Aktualität, Flächenabdeckung und Kleinräumigkeit sind bedeutende Anforderungen an die Landwirtschaftsstatistik − sowohl heute, als auch in Zukunft. Um den steigenden Bedarf nach Daten mit diesen Eigenschaften zu bedienen, strebt die amtliche Statistik den Einsatz moderner Technologien an. Daher sind Fernerkundungsdaten, darunter insbesondere Satellitenbilder, zunehmend für die amtliche Statistik von Interesse. Eine große Rolle spielt dabei das Copernicus Erdbeobachtungsprogramm der Europäischen Union und der Europäischen Weltraumorganisation. Aus diesem Programm eignen sich zur Datenerfassung für die Landwirtschaftsstatistik insbesondere Bilder der Copernicus Sentinel-2-Satelliten.
Die Sentinel-2-Satelliten decken die gesamte Landesfläche Hessens mit einer Wiederholrate von wenigen Tagen ab und bieten die Möglichkeit, aktuelle Informationen zur Beschaffenheit landwirtschaftlicher Flächen abzuleiten. Durch die hohe räumliche Auflösung der Satellitenbilder von bis zu 10 Metern je Bildelement können auch kleinräumige Phänomene effizient aus dem All betrachtet werden. So können bewirtschaftete Flächen erfasst, das Wachstum der Pflanzen auf diesen Flächen quantifiziert und Veränderungen der Vegetationsbedeckung überwacht werden (Serrano et al. 2000; Hollberg & Schellberg 2017). Insbesondere die Erfassung von landwirtschaftlichen Erträgen lag dabei im Fokus zahlreicher Studien, die über Regressionsverfahren oder maschinelles Lernen Felderhebungen und Satellitenbilder in Beziehung setzten (Shanahan et al. 2001; Teal et al. 2006; Alganci et al-2014: Ferner et al. 2015; Chlingaryan et al. 2018). Dabei wurden insbesondere Sensoren, die im Bereich des sichtbaren Lichts sowie des Infrarots messen, genutzt (sog. Multispektralsensoren wie die des Sentinel-2-Satelliten).
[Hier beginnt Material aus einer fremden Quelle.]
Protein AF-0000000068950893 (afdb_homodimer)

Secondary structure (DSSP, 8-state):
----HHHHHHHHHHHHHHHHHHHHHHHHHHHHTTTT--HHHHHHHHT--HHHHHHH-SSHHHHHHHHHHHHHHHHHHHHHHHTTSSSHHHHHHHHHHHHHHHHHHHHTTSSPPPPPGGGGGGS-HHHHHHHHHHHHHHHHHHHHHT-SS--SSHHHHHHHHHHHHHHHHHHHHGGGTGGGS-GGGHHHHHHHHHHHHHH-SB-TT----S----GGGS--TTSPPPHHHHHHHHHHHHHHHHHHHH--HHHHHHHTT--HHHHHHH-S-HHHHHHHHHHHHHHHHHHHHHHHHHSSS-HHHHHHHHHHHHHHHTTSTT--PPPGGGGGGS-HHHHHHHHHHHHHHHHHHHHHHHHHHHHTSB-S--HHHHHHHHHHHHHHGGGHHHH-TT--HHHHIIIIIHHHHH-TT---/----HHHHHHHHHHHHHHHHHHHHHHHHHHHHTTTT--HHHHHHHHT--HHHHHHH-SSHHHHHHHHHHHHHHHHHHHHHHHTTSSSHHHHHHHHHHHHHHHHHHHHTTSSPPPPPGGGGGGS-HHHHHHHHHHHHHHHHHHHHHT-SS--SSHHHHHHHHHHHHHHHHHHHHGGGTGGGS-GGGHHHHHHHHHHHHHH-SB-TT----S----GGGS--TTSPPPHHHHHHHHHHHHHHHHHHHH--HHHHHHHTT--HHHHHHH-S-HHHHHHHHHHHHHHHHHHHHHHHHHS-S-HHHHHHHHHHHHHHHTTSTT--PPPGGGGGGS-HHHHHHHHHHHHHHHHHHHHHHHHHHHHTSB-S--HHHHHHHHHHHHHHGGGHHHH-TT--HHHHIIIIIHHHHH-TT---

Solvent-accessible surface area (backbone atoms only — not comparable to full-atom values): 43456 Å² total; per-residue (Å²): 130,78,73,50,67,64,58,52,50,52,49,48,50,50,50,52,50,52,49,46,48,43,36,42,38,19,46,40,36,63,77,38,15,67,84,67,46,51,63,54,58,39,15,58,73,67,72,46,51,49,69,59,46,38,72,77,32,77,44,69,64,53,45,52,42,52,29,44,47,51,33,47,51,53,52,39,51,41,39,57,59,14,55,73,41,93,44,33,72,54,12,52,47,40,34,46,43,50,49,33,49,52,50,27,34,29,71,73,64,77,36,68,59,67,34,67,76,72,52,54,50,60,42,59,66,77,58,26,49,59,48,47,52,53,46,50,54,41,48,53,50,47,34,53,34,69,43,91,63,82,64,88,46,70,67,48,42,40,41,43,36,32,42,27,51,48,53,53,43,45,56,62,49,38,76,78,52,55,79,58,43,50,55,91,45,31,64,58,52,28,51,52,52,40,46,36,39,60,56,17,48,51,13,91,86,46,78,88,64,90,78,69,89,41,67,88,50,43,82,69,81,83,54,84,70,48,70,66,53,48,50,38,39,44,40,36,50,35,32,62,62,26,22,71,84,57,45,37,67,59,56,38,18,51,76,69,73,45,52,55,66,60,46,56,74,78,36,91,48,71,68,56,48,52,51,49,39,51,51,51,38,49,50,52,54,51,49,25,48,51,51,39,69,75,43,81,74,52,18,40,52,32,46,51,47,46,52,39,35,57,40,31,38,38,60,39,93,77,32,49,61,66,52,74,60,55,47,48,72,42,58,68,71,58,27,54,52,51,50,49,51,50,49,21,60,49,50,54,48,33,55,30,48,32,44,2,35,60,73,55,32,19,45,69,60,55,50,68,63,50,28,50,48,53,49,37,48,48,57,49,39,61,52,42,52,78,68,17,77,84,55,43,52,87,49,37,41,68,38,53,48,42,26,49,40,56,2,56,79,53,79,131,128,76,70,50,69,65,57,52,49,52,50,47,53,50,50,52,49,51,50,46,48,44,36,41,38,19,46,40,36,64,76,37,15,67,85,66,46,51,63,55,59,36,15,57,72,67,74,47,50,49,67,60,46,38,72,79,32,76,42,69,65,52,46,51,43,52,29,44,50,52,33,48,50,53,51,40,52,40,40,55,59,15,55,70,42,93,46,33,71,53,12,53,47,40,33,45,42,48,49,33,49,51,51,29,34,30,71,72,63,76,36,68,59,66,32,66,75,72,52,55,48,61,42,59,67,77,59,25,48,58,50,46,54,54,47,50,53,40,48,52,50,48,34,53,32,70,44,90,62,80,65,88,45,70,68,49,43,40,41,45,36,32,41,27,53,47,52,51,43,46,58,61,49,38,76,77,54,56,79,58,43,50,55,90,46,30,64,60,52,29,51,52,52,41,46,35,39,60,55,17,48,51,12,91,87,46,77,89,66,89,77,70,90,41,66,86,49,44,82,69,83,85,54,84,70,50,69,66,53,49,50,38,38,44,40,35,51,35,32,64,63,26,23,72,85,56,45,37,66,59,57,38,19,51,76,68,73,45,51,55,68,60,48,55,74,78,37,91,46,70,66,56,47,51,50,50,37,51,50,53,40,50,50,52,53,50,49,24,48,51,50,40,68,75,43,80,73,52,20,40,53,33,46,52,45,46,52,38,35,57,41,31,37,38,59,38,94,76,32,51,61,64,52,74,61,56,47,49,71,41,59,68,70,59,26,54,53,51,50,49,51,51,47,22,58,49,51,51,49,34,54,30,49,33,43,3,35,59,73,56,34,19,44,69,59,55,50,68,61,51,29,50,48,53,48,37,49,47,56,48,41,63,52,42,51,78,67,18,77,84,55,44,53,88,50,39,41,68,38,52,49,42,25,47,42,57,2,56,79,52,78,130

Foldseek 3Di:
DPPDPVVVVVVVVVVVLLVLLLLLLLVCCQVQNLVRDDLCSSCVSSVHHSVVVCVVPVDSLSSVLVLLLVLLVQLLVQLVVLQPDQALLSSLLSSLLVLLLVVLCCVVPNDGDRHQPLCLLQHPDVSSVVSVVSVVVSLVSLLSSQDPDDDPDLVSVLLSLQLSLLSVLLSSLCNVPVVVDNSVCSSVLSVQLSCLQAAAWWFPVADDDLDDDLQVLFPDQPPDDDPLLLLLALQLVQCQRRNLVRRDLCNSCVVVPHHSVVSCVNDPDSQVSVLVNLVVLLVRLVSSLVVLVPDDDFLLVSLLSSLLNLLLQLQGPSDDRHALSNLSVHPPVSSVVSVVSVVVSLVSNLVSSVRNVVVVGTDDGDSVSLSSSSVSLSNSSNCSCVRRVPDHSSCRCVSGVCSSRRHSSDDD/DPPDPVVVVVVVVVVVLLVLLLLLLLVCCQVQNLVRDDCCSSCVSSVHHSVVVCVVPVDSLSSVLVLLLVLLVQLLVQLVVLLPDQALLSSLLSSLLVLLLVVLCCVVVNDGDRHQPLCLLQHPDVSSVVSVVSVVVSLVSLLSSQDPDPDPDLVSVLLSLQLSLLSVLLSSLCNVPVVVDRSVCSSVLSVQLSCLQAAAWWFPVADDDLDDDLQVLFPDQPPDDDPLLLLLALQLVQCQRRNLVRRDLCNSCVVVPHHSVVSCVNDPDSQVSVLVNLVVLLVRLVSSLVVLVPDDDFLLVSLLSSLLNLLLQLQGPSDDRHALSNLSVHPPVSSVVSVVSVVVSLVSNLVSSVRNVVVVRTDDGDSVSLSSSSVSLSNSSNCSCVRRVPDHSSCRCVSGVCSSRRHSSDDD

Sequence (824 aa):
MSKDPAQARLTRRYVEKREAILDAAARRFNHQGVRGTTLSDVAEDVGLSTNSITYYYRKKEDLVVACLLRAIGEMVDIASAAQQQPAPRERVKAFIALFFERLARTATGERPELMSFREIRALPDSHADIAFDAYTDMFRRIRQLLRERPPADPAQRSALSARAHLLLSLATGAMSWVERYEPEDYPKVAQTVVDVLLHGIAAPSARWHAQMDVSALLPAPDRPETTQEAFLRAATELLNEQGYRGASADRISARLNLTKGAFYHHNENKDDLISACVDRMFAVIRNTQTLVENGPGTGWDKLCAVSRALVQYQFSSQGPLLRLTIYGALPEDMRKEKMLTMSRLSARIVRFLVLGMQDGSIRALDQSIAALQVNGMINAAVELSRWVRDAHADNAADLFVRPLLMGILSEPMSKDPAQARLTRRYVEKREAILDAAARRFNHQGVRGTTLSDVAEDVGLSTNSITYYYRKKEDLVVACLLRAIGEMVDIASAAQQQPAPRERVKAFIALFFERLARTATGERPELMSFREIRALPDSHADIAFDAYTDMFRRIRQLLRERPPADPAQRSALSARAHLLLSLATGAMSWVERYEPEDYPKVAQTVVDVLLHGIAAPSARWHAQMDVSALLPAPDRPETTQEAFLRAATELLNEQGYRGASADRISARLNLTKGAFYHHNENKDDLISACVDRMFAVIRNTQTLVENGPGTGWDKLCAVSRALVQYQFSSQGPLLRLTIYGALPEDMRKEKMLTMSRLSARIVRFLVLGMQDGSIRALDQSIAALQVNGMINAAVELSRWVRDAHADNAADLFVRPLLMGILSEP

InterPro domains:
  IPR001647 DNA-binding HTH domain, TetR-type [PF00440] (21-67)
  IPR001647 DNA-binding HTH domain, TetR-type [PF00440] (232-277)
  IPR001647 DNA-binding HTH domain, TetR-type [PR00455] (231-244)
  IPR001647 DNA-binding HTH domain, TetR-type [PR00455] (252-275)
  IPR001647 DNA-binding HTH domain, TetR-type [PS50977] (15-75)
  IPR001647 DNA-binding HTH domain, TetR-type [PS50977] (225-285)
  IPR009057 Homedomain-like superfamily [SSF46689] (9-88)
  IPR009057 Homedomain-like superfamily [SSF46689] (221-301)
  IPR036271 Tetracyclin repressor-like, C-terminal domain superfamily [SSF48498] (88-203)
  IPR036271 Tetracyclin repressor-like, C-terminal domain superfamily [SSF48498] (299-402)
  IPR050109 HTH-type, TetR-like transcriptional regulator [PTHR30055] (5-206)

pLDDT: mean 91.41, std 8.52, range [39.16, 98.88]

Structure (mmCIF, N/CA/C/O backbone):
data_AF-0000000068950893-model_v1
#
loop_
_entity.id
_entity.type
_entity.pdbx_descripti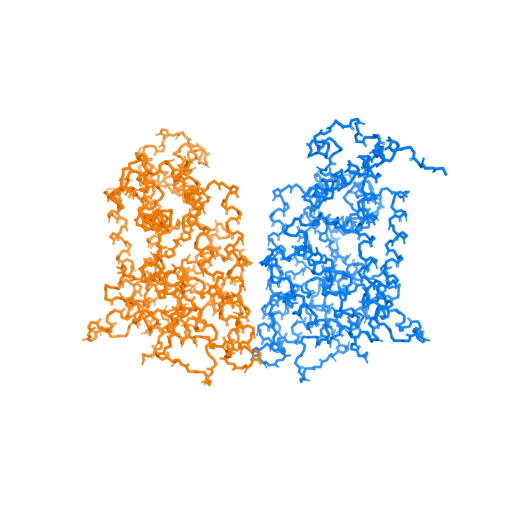on
1 polymer 'TetR/AcrR family transcriptional regulator'
#
loop_
_atom_site.group_PDB
_atom_site.id
_atom_site.type_symbol
_atom_site.label_atom_id
_atom_site.label_alt_id
_atom_site.label_comp_id
_atom_site.label_asym_id
_atom_site.label_entity_id
_atom_site.label_seq_id
_atom_site.pdbx_PDB_ins_code
_atom_site.Cartn_x
_atom_site.Cartn_y
_atom_site.Cartn_z
_atom_site.occupancy
_atom_site.B_iso_or_equiv
_atom_site.auth_seq_id
_atom_site.auth_comp_id
_atom_site.auth_asym_id
_atom_site.auth_atom_id
_atom_site.pdbx_PDB_model_num
ATOM 1 N N . MET A 1 1 ? 27.156 -48.438 19.906 1 39.38 1 MET A N 1
ATOM 2 C CA . MET A 1 1 ? 28.359 -47.625 19.844 1 39.38 1 MET A CA 1
ATOM 3 C C . MET A 1 1 ? 28.047 -46.156 20.047 1 39.38 1 MET A C 1
ATOM 5 O O . MET A 1 1 ? 27.297 -45.562 19.266 1 39.38 1 MET A O 1
ATOM 9 N N . SER A 1 2 ? 28.188 -45.719 21.203 1 49.06 2 SER A N 1
ATOM 10 C CA . SER A 1 2 ? 27.953 -44.375 21.672 1 49.06 2 SER A CA 1
ATOM 11 C C . SER A 1 2 ? 28.781 -43.375 20.875 1 49.06 2 SER A C 1
ATOM 13 O O . SER A 1 2 ? 30 -43.5 20.766 1 49.06 2 SER A O 1
ATOM 15 N N . LYS A 1 3 ? 28.078 -42.938 19.875 1 58.53 3 LYS A N 1
ATOM 16 C CA . LYS A 1 3 ? 28.875 -41.969 19.109 1 58.53 3 LYS A CA 1
ATOM 17 C C . LYS A 1 3 ? 29.734 -41.125 20.031 1 58.53 3 LYS A C 1
ATOM 19 O O . LYS A 1 3 ? 29.297 -40.719 21.109 1 58.53 3 LYS A O 1
ATOM 24 N N . ASP A 1 4 ? 30.906 -41.031 19.844 1 66.88 4 ASP A N 1
ATOM 25 C CA . ASP A 1 4 ? 31.922 -40.219 20.531 1 66.88 4 ASP A CA 1
ATOM 26 C C . ASP A 1 4 ? 31.453 -38.781 20.672 1 66.88 4 ASP A C 1
ATOM 28 O O . ASP A 1 4 ? 30.969 -38.156 19.734 1 66.88 4 ASP A O 1
ATOM 32 N N . PRO A 1 5 ? 31.219 -38.375 21.922 1 68.75 5 PRO A N 1
ATOM 33 C CA . PRO A 1 5 ? 30.766 -37 22.219 1 68.75 5 PRO A CA 1
ATOM 34 C C . PRO A 1 5 ? 31.438 -35.969 21.312 1 68.75 5 PRO A C 1
ATOM 36 O O . PRO A 1 5 ? 30.797 -34.969 20.969 1 68.75 5 PRO A O 1
ATOM 39 N N . ALA A 1 6 ? 32.562 -36.25 21.031 1 66.31 6 ALA A N 1
ATOM 40 C CA . ALA A 1 6 ? 33.312 -35.312 20.172 1 66.31 6 ALA A CA 1
ATOM 41 C C . ALA A 1 6 ? 32.75 -35.344 18.75 1 66.31 6 ALA A C 1
ATOM 43 O O . ALA A 1 6 ? 32.594 -34.312 18.109 1 66.31 6 ALA A O 1
ATOM 44 N N . GLN A 1 7 ? 32.469 -36.438 18.25 1 64.19 7 GLN A N 1
ATOM 45 C CA . GLN A 1 7 ? 31.859 -36.594 16.922 1 64.19 7 GLN A CA 1
ATOM 46 C C . GLN A 1 7 ? 30.469 -35.969 16.875 1 64.19 7 GLN A C 1
ATOM 48 O O . GLN A 1 7 ? 30.094 -35.344 15.867 1 64.19 7 GLN A O 1
ATOM 53 N N . ALA A 1 8 ? 29.781 -36.156 17.891 1 72.62 8 ALA A N 1
ATOM 54 C CA . ALA A 1 8 ? 28.453 -35.562 17.984 1 72.62 8 ALA A CA 1
ATOM 55 C C . ALA A 1 8 ? 28.5 -34.031 17.953 1 72.62 8 ALA A C 1
ATOM 57 O O . ALA A 1 8 ? 27.672 -33.406 17.328 1 72.62 8 ALA A O 1
ATOM 58 N N . ARG A 1 9 ? 29.453 -33.5 18.734 1 68.56 9 ARG A N 1
ATOM 59 C CA . ARG A 1 9 ? 29.625 -32.062 18.781 1 68.56 9 ARG A CA 1
ATOM 60 C C . ARG A 1 9 ? 30.016 -31.531 17.391 1 68.56 9 ARG A C 1
ATOM 62 O O . ARG A 1 9 ? 29.547 -30.469 16.984 1 68.56 9 ARG A O 1
ATOM 69 N N . LEU A 1 10 ? 30.875 -32.188 16.75 1 68.44 10 LEU A N 1
ATOM 70 C CA . LEU A 1 10 ? 31.312 -31.797 15.406 1 68.44 10 LEU A CA 1
ATOM 71 C C . LEU A 1 10 ? 30.141 -31.828 14.43 1 68.44 10 LEU A C 1
ATOM 73 O O . LEU A 1 10 ? 30.016 -30.953 13.578 1 68.44 10 LEU A O 1
ATOM 77 N N . THR A 1 11 ? 29.375 -32.812 14.703 1 77.31 11 THR A N 1
ATOM 78 C CA . THR A 1 11 ? 28.203 -32.938 13.852 1 77.31 11 THR A CA 1
ATOM 79 C C . THR A 1 11 ? 27.203 -31.828 14.117 1 77.31 11 THR A C 1
ATOM 81 O O . THR A 1 11 ? 26.625 -31.266 13.188 1 77.31 11 THR A O 1
ATOM 84 N N . ARG A 1 12 ? 27.172 -31.516 15.375 1 83.75 12 ARG A N 1
ATOM 85 C CA . ARG A 1 12 ? 26.25 -30.438 15.734 1 83.75 12 ARG A CA 1
ATOM 86 C C . ARG A 1 12 ? 26.734 -29.094 15.18 1 83.75 12 ARG A C 1
ATOM 88 O O . ARG A 1 12 ? 25.938 -28.312 14.656 1 83.75 12 ARG A O 1
ATOM 95 N N . ARG A 1 13 ? 27.922 -28.828 15.312 1 84.12 13 ARG A N 1
ATOM 96 C CA . ARG A 1 13 ? 28.516 -27.594 14.805 1 84.12 13 ARG A CA 1
ATOM 97 C C . ARG A 1 13 ? 28.375 -27.516 13.289 1 84.12 13 ARG A C 1
ATOM 99 O O . ARG A 1 13 ? 28.125 -26.438 12.742 1 84.12 13 ARG A O 1
ATOM 106 N N . TYR A 1 14 ? 28.641 -28.609 12.695 1 87.25 14 TYR A N 1
ATOM 107 C CA . TYR A 1 14 ? 28.5 -28.688 11.242 1 87.25 14 TYR A CA 1
ATOM 108 C C . TYR A 1 14 ? 27.078 -28.328 10.82 1 87.25 14 TYR A C 1
ATOM 110 O O . TYR A 1 14 ? 26.891 -27.531 9.898 1 87.25 14 TYR A O 1
ATOM 118 N N . VAL A 1 15 ? 26.219 -28.906 11.539 1 89 15 VAL A N 1
ATOM 119 C CA . VAL A 1 15 ? 24.812 -28.688 11.211 1 89 15 VAL A CA 1
ATOM 120 C C . VAL A 1 15 ? 24.438 -27.234 11.469 1 89 15 VAL A C 1
ATOM 122 O O . VAL A 1 15 ? 23.734 -26.609 10.664 1 89 15 VAL A O 1
ATOM 125 N N . GLU A 1 16 ? 24.906 -26.703 12.477 1 90.75 16 GLU A N 1
ATOM 126 C CA . GLU A 1 16 ? 24.625 -25.312 12.828 1 90.75 16 GLU A CA 1
ATOM 127 C C . GLU A 1 16 ? 25.172 -24.359 11.773 1 90.75 16 GLU A C 1
ATOM 129 O O . GLU A 1 16 ? 24.484 -23.406 11.375 1 90.75 16 GLU A O 1
ATOM 134 N N . LYS A 1 17 ? 26.344 -24.609 11.352 1 91.44 17 LYS A N 1
ATOM 135 C CA . LYS A 1 17 ? 26.953 -23.766 10.328 1 91.44 17 LYS A CA 1
ATOM 136 C C . LYS A 1 17 ? 26.219 -23.906 8.992 1 91.44 17 LYS A C 1
ATOM 138 O O . LYS A 1 17 ? 26.016 -22.922 8.289 1 91.44 17 LYS A O 1
ATOM 143 N N . ARG A 1 18 ? 25.953 -25.109 8.695 1 93.38 18 ARG A N 1
ATOM 144 C CA . ARG A 1 18 ? 25.203 -25.359 7.465 1 93.38 18 ARG A CA 1
ATOM 145 C C . ARG A 1 18 ? 23.891 -24.594 7.457 1 93.38 18 ARG A C 1
ATOM 147 O O . ARG A 1 18 ? 23.531 -23.969 6.461 1 93.38 18 ARG A O 1
ATOM 154 N N . GLU A 1 19 ? 23.203 -24.656 8.586 1 93.81 19 GLU A N 1
ATOM 155 C CA . GLU A 1 19 ? 21.922 -23.953 8.703 1 93.81 19 GLU A CA 1
ATOM 156 C C . GLU A 1 19 ? 22.094 -22.438 8.594 1 93.81 19 GLU A C 1
ATOM 158 O O . GLU A 1 19 ? 21.281 -21.766 7.984 1 93.81 19 GLU A O 1
ATOM 163 N N . ALA A 1 20 ? 23.141 -22 9.141 1 94.62 20 ALA A N 1
ATOM 164 C CA . ALA A 1 20 ? 23.422 -20.562 9.062 1 94.62 20 ALA A CA 1
ATOM 165 C C . ALA A 1 20 ? 23.672 -20.141 7.617 1 94.62 20 ALA A C 1
ATOM 167 O O . ALA A 1 20 ? 23.25 -19.047 7.203 1 94.62 20 ALA A O 1
ATOM 168 N N . ILE A 1 21 ? 24.344 -20.969 6.93 1 95.12 21 ILE A N 1
ATOM 169 C CA . ILE A 1 21 ? 24.625 -20.703 5.527 1 95.12 21 ILE A CA 1
ATOM 170 C C . ILE A 1 21 ? 23.328 -20.672 4.73 1 95.12 21 ILE A C 1
ATOM 172 O O 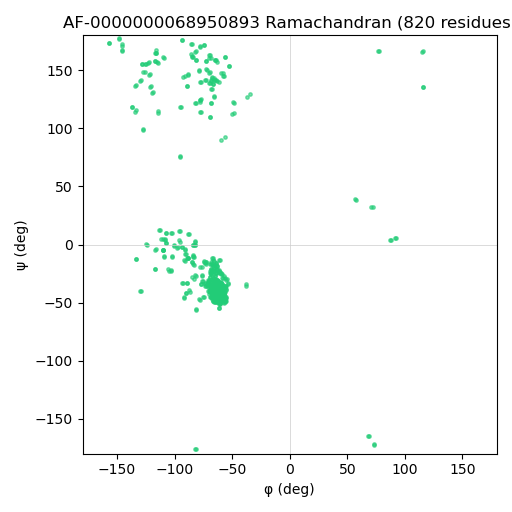. ILE A 1 21 ? 23.094 -19.75 3.943 1 95.12 21 ILE A O 1
ATOM 176 N N . LEU A 1 22 ? 22.484 -21.609 4.984 1 95.5 22 LEU A N 1
ATOM 177 C CA . LEU A 1 22 ? 21.203 -21.672 4.277 1 95.5 22 LEU A CA 1
ATOM 178 C C . LEU A 1 22 ? 20.328 -20.469 4.605 1 95.5 22 LEU A C 1
ATOM 180 O O . LEU A 1 22 ? 19.672 -19.922 3.721 1 95.5 22 LEU A O 1
ATOM 184 N N . ASP A 1 23 ? 20.375 -20.047 5.824 1 95.88 23 ASP A N 1
ATOM 185 C CA . ASP A 1 23 ? 19.609 -18.891 6.246 1 95.88 23 ASP A CA 1
ATOM 186 C C . ASP A 1 23 ? 20.047 -17.625 5.5 1 95.88 23 ASP A C 1
ATOM 188 O O . ASP A 1 23 ? 19.234 -16.922 4.93 1 95.88 23 ASP A O 1
ATOM 192 N N . ALA A 1 24 ? 21.297 -17.453 5.473 1 95.5 24 ALA A N 1
ATOM 193 C CA . ALA A 1 24 ? 21.859 -16.281 4.812 1 95.5 24 ALA A CA 1
ATOM 194 C C . ALA A 1 24 ? 21.609 -16.312 3.309 1 95.5 24 ALA A C 1
ATOM 196 O O . ALA A 1 24 ? 21.281 -15.297 2.697 1 95.5 24 ALA A O 1
ATOM 197 N N . ALA A 1 25 ? 21.766 -17.484 2.777 1 94.69 25 ALA A N 1
ATOM 198 C CA . ALA A 1 25 ? 21.594 -17.656 1.337 1 94.69 25 ALA A CA 1
ATOM 199 C C . ALA A 1 25 ? 20.141 -17.375 0.923 1 94.69 25 ALA A C 1
ATOM 201 O O . ALA A 1 25 ? 19.906 -16.625 -0.033 1 94.69 25 ALA A O 1
ATOM 202 N N . ALA A 1 26 ? 19.188 -17.953 1.646 1 93.5 26 ALA A N 1
ATOM 203 C CA . ALA A 1 26 ? 17.781 -17.75 1.335 1 93.5 26 ALA A CA 1
ATOM 204 C C . ALA A 1 26 ? 17.422 -16.266 1.356 1 93.5 26 ALA A C 1
ATOM 206 O O . ALA A 1 26 ? 16.719 -15.773 0.461 1 93.5 26 ALA A O 1
ATOM 207 N N . ARG A 1 27 ? 17.938 -15.586 2.277 1 92.19 27 ARG A N 1
ATOM 208 C CA . ARG A 1 27 ? 17.703 -14.148 2.387 1 92.19 27 ARG A CA 1
ATOM 209 C C . ARG A 1 27 ? 18.266 -13.406 1.184 1 92.19 27 ARG A C 1
ATOM 211 O O . ARG A 1 27 ? 17.578 -12.57 0.583 1 92.19 27 ARG A O 1
ATOM 218 N N . ARG A 1 28 ? 19.5 -13.695 0.847 1 90.31 28 ARG A N 1
ATOM 219 C CA . ARG A 1 28 ? 20.156 -13.031 -0.271 1 90.31 28 ARG A CA 1
ATOM 220 C C . ARG A 1 28 ? 19.453 -13.344 -1.589 1 90.31 28 ARG A C 1
ATOM 222 O O . ARG A 1 28 ? 19.234 -12.453 -2.408 1 90.31 28 ARG A O 1
ATOM 229 N N . PHE A 1 29 ? 19.078 -14.602 -1.716 1 87.19 29 PHE A N 1
ATOM 230 C CA . PHE A 1 29 ? 18.422 -15.008 -2.947 1 87.19 29 PHE A CA 1
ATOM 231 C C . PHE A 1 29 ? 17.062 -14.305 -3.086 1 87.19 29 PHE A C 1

Die Erfassung der landwirtschaftlichen Erträge ist eine der Kernaufgaben der Landwirtschaftsstatistik. Hier könnten Fernerkundungsdaten der Schlüssel zu einer flächendeckenden, detaillierten (d.h. bis zu 10 m räumliche Auflösung) und präzisen Erfassung der erwirtschafteten Erträge sein. Im Hessischen Statistischen Landesamt wird derzeit der Ertrag für ausgewählte Feldfrüchte im Rahmen der Besonderen Ernte- und Qualitätsermittlung (BEE, EVAS Nr.: 41246, siehe Abschnitt 2.1) als Stichprobe erhoben. Auf Basis dieser Daten sowie der Angaben freiwilliger Ernteberichterstattender wird eine Erntemenge auf Kreisebene berechnet. Was den statistischen Ämtern aber nicht vorliegt, sind flächendeckende kleinräumige Informationen zu den Erntemengen für Felder, die sich räumlich (unter Umständen sogar zwischen benachbarten Feldern) erheblich unterscheiden können. Solche Schwankungen der Erträge können u.a. durch Unterschiede der Bodenbeschaffenheit und des Klimas aber auch durch Gewitter und Hagelschlag ausgelöst werden. Mit Hilfe von Fernerkundungsdaten können flächendeckende Ertragsdaten gewonnen werden, die sich zur Identifizierung kleinräumiger Ertragsschwankungen sowie zur Validierung der Angaben der Ernteberichterstattenden eignen. Somit können Fernerkundungsdaten dazu beitragen, die Qualität sowie die Aktualität der Erhebungsdaten weiter zu erhöhen.
Daher hat das Hessische Statistische Landesamt diese Studie in Kooperation mit der Technischen Universität Darmstadt durchgeführt. Das Ziel war, Fernerkundungsdaten und fachstatistische Daten so zu kombinieren, dass eine kleinräumige Erfassung der Erträge ausgewählter landwirtschaftlicher Kulturen für die gesamte Anbaufläche Hessens erstellt werden kann. Dabei wurden frei verfügbare Satellitenbilder des Copernicus-Erdbeobachtungsprogramms sowie vorhandene Daten aus der Fachstatistik sowie der Verwaltung genutzt. Außerdem wurde evaluiert, ob auf Basis der gewonnenen Daten die Ausweisung von Erträgen nach verschiedenen Gliederungssystematiken (administrativ und naturräumlich) möglich ist.